Exercise goal:
Print the data once more, exactly as given. Drop the pictures.

Records for the exercise:
|---|

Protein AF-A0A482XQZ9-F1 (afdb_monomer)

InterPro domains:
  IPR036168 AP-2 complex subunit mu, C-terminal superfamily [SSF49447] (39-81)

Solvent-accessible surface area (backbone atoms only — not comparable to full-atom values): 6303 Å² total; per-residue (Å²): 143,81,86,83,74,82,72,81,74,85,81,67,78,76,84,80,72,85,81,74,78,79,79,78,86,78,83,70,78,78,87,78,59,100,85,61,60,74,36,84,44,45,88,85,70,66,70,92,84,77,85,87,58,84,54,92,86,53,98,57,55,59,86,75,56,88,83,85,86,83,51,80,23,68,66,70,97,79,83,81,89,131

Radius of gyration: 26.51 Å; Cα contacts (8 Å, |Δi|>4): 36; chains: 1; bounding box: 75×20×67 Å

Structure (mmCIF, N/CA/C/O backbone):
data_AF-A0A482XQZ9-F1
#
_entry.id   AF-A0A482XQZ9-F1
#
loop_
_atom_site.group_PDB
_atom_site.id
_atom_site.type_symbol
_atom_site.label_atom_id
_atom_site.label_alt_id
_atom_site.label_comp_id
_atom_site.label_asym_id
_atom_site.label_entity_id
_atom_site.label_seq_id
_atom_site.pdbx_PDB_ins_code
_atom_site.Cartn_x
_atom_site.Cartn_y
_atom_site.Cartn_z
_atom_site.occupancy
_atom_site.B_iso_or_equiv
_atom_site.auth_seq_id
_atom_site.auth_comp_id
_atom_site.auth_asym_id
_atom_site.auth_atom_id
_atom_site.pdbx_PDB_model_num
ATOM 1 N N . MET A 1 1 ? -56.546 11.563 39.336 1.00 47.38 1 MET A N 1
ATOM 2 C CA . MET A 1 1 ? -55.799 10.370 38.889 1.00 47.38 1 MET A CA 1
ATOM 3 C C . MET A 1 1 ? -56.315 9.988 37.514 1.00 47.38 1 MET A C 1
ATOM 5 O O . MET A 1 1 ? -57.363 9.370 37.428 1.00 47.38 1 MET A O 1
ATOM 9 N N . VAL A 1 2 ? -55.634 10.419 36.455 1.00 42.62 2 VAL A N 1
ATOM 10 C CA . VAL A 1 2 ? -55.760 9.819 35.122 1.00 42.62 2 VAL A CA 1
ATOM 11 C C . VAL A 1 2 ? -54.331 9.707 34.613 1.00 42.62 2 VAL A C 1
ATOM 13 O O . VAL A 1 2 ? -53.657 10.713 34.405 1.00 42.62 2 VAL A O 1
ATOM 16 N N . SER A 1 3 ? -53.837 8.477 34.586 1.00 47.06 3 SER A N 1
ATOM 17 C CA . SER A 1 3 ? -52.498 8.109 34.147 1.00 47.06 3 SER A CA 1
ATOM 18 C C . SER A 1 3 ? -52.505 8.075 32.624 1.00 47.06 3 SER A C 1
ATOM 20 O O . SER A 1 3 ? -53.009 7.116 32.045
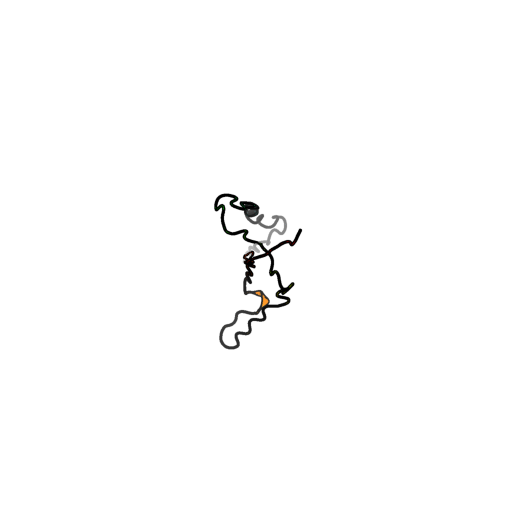 1.00 47.06 3 SER A O 1
ATOM 22 N N . ASP A 1 4 ? -51.996 9.118 31.972 1.00 39.78 4 ASP A N 1
ATOM 23 C CA . ASP A 1 4 ? -51.868 9.107 30.514 1.00 39.78 4 ASP A CA 1
ATOM 24 C C . ASP A 1 4 ? -50.506 8.524 30.126 1.00 39.78 4 ASP A C 1
ATOM 26 O O . ASP A 1 4 ? -49.470 9.191 30.036 1.00 39.78 4 ASP A O 1
ATOM 30 N N . THR A 1 5 ? -50.513 7.200 30.033 1.00 55.44 5 THR A N 1
ATOM 31 C CA . THR A 1 5 ? -49.413 6.368 29.569 1.00 55.44 5 THR A CA 1
ATOM 32 C C . THR A 1 5 ? -49.201 6.668 28.087 1.00 55.44 5 THR A C 1
ATOM 34 O O . THR A 1 5 ? -49.955 6.181 27.247 1.00 55.44 5 THR A O 1
ATOM 37 N N . ARG A 1 6 ? -48.171 7.450 27.736 1.00 56.44 6 ARG A N 1
ATOM 38 C CA . ARG A 1 6 ? -47.717 7.544 26.340 1.00 56.44 6 ARG A CA 1
ATOM 39 C C . ARG A 1 6 ? -47.237 6.165 25.906 1.00 56.44 6 ARG A C 1
ATOM 41 O O . ARG A 1 6 ? -46.118 5.756 26.210 1.00 56.44 6 ARG A O 1
ATOM 48 N N . VAL A 1 7 ? -48.125 5.449 25.231 1.00 53.28 7 VAL A N 1
ATOM 49 C CA . VAL A 1 7 ? -47.824 4.248 24.466 1.00 53.28 7 VAL A CA 1
ATOM 50 C C . VAL A 1 7 ? -46.702 4.621 23.500 1.00 53.28 7 VAL A C 1
ATOM 52 O O . VAL A 1 7 ? -46.870 5.491 22.649 1.00 53.28 7 VAL A O 1
ATOM 55 N N . MET A 1 8 ? -45.535 4.004 23.670 1.00 50.69 8 MET A N 1
ATOM 56 C CA . MET A 1 8 ? -44.519 3.981 22.625 1.00 50.69 8 MET A CA 1
ATOM 57 C C . MET A 1 8 ? -45.123 3.168 21.481 1.00 50.69 8 MET A C 1
ATOM 59 O O . MET A 1 8 ? -45.177 1.941 21.546 1.00 50.69 8 MET A O 1
ATOM 63 N N . ASP A 1 9 ? -45.687 3.865 20.499 1.00 49.91 9 ASP A N 1
ATOM 64 C CA . ASP A 1 9 ? -46.211 3.271 19.278 1.00 49.91 9 ASP A CA 1
ATOM 65 C C . ASP A 1 9 ? -45.038 2.655 18.501 1.00 49.91 9 ASP A C 1
ATOM 67 O O . ASP A 1 9 ? -44.218 3.351 17.903 1.00 49.91 9 ASP A O 1
ATOM 71 N N . TRP A 1 10 ? -44.926 1.329 18.570 1.00 50.12 10 TRP A N 1
ATOM 72 C CA . TRP A 1 10 ? -43.886 0.523 17.922 1.00 50.12 10 TRP A CA 1
ATOM 73 C C . TRP A 1 10 ? -44.066 0.401 16.396 1.00 50.12 10 TRP A C 1
ATOM 75 O O . TRP A 1 10 ? -43.352 -0.367 15.755 1.00 50.12 10 TRP A O 1
ATOM 85 N N . SER A 1 11 ? -45.001 1.144 15.798 1.00 53.94 11 SER A N 1
ATOM 86 C CA . SER A 1 11 ? -45.379 0.998 14.385 1.00 53.94 11 SER A CA 1
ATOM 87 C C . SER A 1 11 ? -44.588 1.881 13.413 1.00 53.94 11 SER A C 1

|---|

Output for this exercise:
Protein AF-A0A482XQZ9-F1 (afdb_monomer)

InterPro domains:
  IPR036168 AP-2 complex subunit mu, C-terminal superfamily [SSF49447] (39-81)

Solvent-accessible surface area (backbone atoms only — not comparable to full-atom values): 6303 Å² total; per-residue (Å²): 143,81,86,83,74,82,72,81,74,85,81,67,78,76,84,80,72,85,81,74,78,79,79,78,86,78,83,70,78,78,87,78,59,100,85,61,60,74,36,84,44,45,88,85,70,66,70,92,84,77,85,87,58,84,54,92,86,53,98,57,55,59,86,75,56,88,83,85,86,83,51,80,23,68,66,70,97,79,83,81,89,131

Radius of gyration: 26.51 Å; Cα contacts (8 Å, |Δi|>4): 36; chains: 1; bounding box: 75×20×67 Å

Structure (mmCIF, N/CA/C/O backbone):
data_AF-A0A482XQZ9-F1
#
_entry.id   AF-A0A482XQZ9-F1
#
loop_
_atom_site.group_PDB
_atom_site.id
_atom_site.type_symbol
_atom_site.label_atom_id
_atom_site.label_alt_id
_atom_site.label_comp_id
_atom_site.label_asym_id
_atom_site.label_entity_id
_atom_site.label_seq_id
_atom_site.pdbx_PDB_ins_code
_atom_site.Cartn_x
_atom_site.Cartn_y
_atom_site.Cartn_z
_atom_site.occupancy
_atom_site.B_iso_or_equiv
_atom_site.auth_seq_id
_atom_site.auth_comp_id
_atom_site.auth_asym_id
_atom_site.auth_atom_id
_atom_site.pdbx_PDB_model_num
ATOM 1 N N . MET A 1 1 ? -56.546 11.563 39.336 1.00 47.38 1 MET A N 1
ATOM 2 C CA . MET A 1 1 ? -55.799 10.370 38.889 1.00 47.38 1 MET A CA 1
ATOM 3 C C . MET A 1 1 ? -56.315 9.988 37.514 1.00 47.38 1 MET A C 1
ATOM 5 O O . MET A 1 1 ? -57.363 9.370 37.428 1.00 47.38 1 MET A O 1
ATOM 9 N N . VAL A 1 2 ? -55.634 10.419 36.455 1.00 42.62 2 VAL A N 1
ATOM 10 C CA . VAL A 1 2 ? -55.760 9.819 35.122 1.00 42.62 2 VAL A CA 1
ATOM 11 C C . VAL A 1 2 ? -54.331 9.707 34.613 1.00 42.62 2 VAL A C 1
ATOM 13 O O . VAL A 1 2 ? -53.657 10.713 34.405 1.00 42.62 2 VAL A O 1
ATOM 16 N N . SER A 1 3 ? -53.837 8.477 34.586 1.00 47.06 3 SER A N 1
ATOM 17 C CA . SER A 1 3 ? -52.498 8.109 34.147 1.00 47.06 3 SER A CA 1
ATOM 18 C C . SER A 1 3 ? -52.505 8.075 32.624 1.00 47.06 3 SER A C 1
ATOM 20 O O . SER A 1 3 ? -53.009 7.116 32.045
 1.00 47.06 3 SER A O 1
ATOM 22 N N . ASP A 1 4 ? -51.996 9.118 31.972 1.00 39.78 4 ASP A N 1
ATOM 23 C CA . ASP A 1 4 ? -51.868 9.107 30.514 1.00 39.78 4 ASP A CA 1
ATOM 24 C C . ASP A 1 4 ? -50.506 8.524 30.126 1.00 39.78 4 ASP A C 1
ATOM 26 O O . ASP A 1 4 ? -49.470 9.191 30.036 1.00 39.78 4 ASP A O 1
ATOM 30 N N . THR A 1 5 ? -50.513 7.200 30.033 1.00 55.44 5 THR A N 1
ATOM 31 C CA . THR A 1 5 ? -49.413 6.368 29.569 1.00 55.44 5 THR A CA 1
ATOM 32 C C . THR A 1 5 ? -49.201 6.668 28.087 1.00 55.44 5 THR A C 1
ATOM 34 O O . THR A 1 5 ? -49.955 6.181 27.247 1.00 55.44 5 THR A O 1
ATOM 37 N N . ARG A 1 6 ? -48.171 7.450 27.736 1.00 56.44 6 ARG A N 1
ATOM 38 C CA . ARG A 1 6 ? -47.717 7.544 26.340 1.00 56.44 6 ARG A CA 1
ATOM 39 C C . ARG A 1 6 ? -47.237 6.165 25.906 1.00 56.44 6 ARG A C 1
ATOM 41 O O . ARG A 1 6 ? -46.118 5.756 26.210 1.00 56.44 6 ARG A O 1
ATOM 48 N N . VAL A 1 7 ? -48.125 5.449 25.231 1.00 53.28 7 VAL A N 1
ATOM 49 C CA . VAL A 1 7 ? -47.824 4.248 24.466 1.00 53.28 7 VAL A CA 1
ATOM 50 C C . VAL A 1 7 ? -46.702 4.621 23.500 1.00 53.28 7 VAL A C 1
ATOM 52 O O . VAL A 1 7 ? -46.870 5.491 22.649 1.00 53.28 7 VAL A O 1
ATOM 55 N N . MET A 1 8 ? -45.535 4.004 23.670 1.00 50.69 8 MET A N 1
ATOM 56 C CA . MET A 1 8 ? -44.519 3.981 22.625 1.00 50.69 8 MET A CA 1
ATOM 57 C C . MET A 1 8 ? -45.123 3.168 21.481 1.00 50.69 8 MET A C 1
ATOM 59 O O . MET A 1 8 ? -45.177 1.941 21.546 1.00 50.69 8 MET A O 1
ATOM 63 N N . ASP A 1 9 ? -45.687 3.865 20.499 1.00 49.91 9 ASP A N 1
ATOM 64 C CA . ASP A 1 9 ? -46.211 3.271 19.278 1.00 49.91 9 ASP A CA 1
ATOM 65 C C . ASP A 1 9 ? -45.038 2.655 18.501 1.00 49.91 9 ASP A C 1
ATOM 67 O O . ASP A 1 9 ? -44.218 3.351 17.903 1.00 49.91 9 ASP A O 1
ATOM 71 N N . TRP A 1 10 ? -44.926 1.329 18.570 1.00 50.12 10 TRP A N 1
ATOM 72 C CA . TRP A 1 10 ? -43.886 0.523 17.922 1.00 50.12 10 TRP A CA 1
ATOM 73 C C . TRP A 1 10 ? -44.066 0.401 16.396 1.00 50.12 10 TRP A C 1
ATOM 75 O O . TRP A 1 10 ? -43.352 -0.367 15.755 1.00 50.12 10 TRP A O 1
ATOM 85 N N . SER A 1 11 ? -45.001 1.144 15.798 1.00 53.94 11 SER A N 1
ATOM 86 C CA . SER A 1 11 ? -45.379 0.998 14.385 1.00 53.94 11 SER A CA 1
ATOM 87 C C . SER A 1 11 ? -44.588 1.881 13.413 1.00 53.94 11 SER A C 1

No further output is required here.